Ese es muy clásico eta echo con el NE5532 uno para cada canal, eso anda de una seguro, 
Los pre que armo yo los diseño en las pautas basadas en un libro de National y funcionan muy bien, este si bien esta echo con el NE5532, si no lo conseguis hacelo con el TL072 te funcionara igual sin ningún tipo de problema.
Vos que sos prolijo te va a salir un diseño muy compacto, si lo podes hace con los potes soldados a la plaqueta mejor todavia


----------



## jorge morales (Oct 28, 2011)

un control de tonos con el lm358, a su amable consideracion, saludos


----------



## extrapalapaquetetl (Mar 10, 2012)

pandacba dijo:


>



En este esquema; los potes VR3 y VR4 controlan los tonos, obvio; mi pregunta es: en el centro de su recorrido la respuesta en frecuencia es plana? y si es asi, hacia donde es la atenuacion y hacia donde es el boost?  
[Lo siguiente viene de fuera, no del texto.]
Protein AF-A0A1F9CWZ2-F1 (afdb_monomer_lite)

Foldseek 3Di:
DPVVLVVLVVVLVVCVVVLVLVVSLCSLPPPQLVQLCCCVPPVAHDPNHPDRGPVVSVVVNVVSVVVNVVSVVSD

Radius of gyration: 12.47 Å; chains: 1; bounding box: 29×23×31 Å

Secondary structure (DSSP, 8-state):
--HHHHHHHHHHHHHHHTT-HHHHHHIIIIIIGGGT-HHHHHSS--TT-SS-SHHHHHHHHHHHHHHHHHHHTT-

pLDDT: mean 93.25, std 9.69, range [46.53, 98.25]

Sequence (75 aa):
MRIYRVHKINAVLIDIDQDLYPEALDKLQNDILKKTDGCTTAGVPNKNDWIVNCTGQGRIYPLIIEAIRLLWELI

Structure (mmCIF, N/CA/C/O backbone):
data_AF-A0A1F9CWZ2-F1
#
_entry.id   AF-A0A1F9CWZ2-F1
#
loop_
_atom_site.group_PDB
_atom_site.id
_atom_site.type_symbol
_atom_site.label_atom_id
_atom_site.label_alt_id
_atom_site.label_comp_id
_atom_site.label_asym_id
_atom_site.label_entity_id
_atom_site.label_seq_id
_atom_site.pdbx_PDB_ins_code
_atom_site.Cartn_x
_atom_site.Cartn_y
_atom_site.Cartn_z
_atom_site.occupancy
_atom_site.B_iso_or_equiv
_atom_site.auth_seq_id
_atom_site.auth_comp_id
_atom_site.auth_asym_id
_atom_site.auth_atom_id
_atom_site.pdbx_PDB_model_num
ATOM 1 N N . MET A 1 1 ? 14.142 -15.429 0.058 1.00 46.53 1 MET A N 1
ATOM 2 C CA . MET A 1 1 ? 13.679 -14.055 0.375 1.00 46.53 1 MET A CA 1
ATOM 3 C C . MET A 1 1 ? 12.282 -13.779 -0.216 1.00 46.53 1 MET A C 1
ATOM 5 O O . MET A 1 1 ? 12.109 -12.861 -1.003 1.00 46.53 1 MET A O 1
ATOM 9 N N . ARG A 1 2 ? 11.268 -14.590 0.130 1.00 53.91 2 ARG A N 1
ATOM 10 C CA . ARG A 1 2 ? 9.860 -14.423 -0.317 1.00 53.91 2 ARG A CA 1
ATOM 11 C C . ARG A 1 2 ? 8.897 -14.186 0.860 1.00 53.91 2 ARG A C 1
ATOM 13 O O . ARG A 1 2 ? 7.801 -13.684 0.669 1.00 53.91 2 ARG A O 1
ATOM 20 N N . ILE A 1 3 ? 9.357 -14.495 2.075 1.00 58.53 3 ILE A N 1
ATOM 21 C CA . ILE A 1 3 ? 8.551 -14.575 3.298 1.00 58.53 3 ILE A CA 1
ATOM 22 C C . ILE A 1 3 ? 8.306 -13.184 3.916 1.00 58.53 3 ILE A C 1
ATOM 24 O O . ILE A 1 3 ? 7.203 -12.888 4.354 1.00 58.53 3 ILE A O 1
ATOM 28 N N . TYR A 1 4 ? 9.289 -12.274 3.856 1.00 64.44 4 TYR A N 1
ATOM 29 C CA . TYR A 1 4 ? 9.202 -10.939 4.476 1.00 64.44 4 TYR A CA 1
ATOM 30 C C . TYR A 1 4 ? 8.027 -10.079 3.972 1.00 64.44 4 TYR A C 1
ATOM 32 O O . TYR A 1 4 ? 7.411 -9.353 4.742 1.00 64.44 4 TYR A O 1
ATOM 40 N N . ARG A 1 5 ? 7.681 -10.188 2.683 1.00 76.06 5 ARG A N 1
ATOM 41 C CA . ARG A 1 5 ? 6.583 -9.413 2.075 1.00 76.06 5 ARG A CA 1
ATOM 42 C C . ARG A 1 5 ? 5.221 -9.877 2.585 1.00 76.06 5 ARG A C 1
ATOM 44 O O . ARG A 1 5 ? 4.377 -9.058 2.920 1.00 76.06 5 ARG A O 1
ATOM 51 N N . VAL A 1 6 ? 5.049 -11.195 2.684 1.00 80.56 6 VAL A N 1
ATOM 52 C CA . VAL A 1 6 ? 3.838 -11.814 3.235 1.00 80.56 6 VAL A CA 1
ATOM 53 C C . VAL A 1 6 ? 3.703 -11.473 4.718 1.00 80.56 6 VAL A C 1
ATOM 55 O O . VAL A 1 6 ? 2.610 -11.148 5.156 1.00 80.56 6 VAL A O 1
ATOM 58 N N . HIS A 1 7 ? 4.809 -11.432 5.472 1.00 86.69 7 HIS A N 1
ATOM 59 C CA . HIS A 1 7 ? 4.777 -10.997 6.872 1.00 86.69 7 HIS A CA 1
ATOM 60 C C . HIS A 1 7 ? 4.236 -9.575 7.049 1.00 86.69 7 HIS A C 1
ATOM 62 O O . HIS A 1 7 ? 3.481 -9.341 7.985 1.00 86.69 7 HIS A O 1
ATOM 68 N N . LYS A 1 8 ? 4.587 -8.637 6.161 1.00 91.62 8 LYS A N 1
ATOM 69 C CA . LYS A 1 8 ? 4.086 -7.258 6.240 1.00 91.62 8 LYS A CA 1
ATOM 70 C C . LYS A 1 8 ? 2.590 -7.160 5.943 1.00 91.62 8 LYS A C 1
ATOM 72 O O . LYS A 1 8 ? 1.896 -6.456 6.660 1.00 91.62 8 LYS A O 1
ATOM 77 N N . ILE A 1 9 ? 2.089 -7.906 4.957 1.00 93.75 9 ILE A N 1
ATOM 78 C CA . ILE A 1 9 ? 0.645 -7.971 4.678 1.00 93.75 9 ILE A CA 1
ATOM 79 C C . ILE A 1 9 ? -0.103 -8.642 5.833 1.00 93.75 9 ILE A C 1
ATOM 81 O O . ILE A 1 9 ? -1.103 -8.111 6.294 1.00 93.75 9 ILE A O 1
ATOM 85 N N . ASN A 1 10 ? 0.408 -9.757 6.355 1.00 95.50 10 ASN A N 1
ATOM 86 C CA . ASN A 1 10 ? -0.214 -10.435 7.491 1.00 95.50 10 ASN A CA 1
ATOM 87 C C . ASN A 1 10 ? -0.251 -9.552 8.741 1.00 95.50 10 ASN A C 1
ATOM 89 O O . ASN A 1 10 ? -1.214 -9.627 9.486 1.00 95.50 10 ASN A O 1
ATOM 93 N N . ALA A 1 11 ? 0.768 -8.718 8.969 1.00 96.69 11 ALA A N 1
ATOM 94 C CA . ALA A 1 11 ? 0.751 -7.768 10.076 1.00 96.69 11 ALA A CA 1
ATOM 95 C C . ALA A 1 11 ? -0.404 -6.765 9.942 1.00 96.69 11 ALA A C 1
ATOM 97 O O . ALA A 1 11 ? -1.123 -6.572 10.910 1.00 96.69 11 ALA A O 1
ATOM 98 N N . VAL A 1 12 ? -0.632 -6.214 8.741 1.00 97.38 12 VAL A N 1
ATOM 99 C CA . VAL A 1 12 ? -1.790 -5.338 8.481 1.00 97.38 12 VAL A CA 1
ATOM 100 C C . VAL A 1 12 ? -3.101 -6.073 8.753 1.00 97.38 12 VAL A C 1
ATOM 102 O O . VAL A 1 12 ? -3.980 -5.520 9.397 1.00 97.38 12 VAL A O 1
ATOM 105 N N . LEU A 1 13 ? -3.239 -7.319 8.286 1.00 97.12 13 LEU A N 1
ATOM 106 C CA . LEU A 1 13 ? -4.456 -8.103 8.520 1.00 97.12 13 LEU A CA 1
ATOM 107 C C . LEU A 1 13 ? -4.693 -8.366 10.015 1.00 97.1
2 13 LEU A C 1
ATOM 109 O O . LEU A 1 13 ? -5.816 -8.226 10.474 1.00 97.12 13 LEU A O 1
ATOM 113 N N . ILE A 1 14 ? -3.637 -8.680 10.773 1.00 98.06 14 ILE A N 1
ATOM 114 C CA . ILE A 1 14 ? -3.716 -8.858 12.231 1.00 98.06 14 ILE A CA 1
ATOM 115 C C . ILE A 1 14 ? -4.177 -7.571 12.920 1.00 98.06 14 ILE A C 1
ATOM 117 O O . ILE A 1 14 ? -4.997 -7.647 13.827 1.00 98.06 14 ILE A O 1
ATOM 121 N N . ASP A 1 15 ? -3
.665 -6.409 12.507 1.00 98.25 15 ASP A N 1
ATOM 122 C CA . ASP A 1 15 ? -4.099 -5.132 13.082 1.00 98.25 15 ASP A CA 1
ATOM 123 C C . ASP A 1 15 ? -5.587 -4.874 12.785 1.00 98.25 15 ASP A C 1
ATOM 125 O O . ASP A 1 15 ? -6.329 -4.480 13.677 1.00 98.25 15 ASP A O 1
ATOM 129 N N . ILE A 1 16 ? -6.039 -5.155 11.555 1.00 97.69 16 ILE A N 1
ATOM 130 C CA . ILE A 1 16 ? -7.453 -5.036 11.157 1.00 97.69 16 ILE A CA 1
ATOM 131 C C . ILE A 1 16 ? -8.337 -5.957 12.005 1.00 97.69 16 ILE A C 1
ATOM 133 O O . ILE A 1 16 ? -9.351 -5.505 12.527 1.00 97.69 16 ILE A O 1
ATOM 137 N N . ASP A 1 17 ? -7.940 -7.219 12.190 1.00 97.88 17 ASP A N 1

Me gusto mucho el esquema porque es sencillo y usa muy pocos componentes.


----------



## Neodymio (Mar 10, 2012)

Tiene alguna diferencia el control de tonos con el Lm324 respecto a otros controles? Porque hay muuchos tipos.


----------



## fabper (Jun 17, 2012)

A mi no me funcionó para fuente simple, especialmente las graves. No se si realice mal las conexiones. Para fuente simétrica funciona bien.


----------



## extrapalapaquetetl (Jun 17, 2012)

Pero por supuesto que no te funciono para fuente simple, ya que asi usas el opamp como comparador; intenta probar con caps en la entrada y en la salida para eliminar la CC, aunque claramente el esquema indica que se debe usar fuente partida.


----------



## DJ T3 (Jun 17, 2012)

extrapalapaquetetl dijo:


> En este esquema; los potes VR3 y VR4 controlan los tonos, obvio; mi pregunta es: en el centro de su recorrido la respuesta en frecuencia es plana? y si es asi, hacia donde es la atenuacion y hacia donde es el boost?
> 
> Me gusto mucho el esquema porque es sencillo y usa muy pocos componentes.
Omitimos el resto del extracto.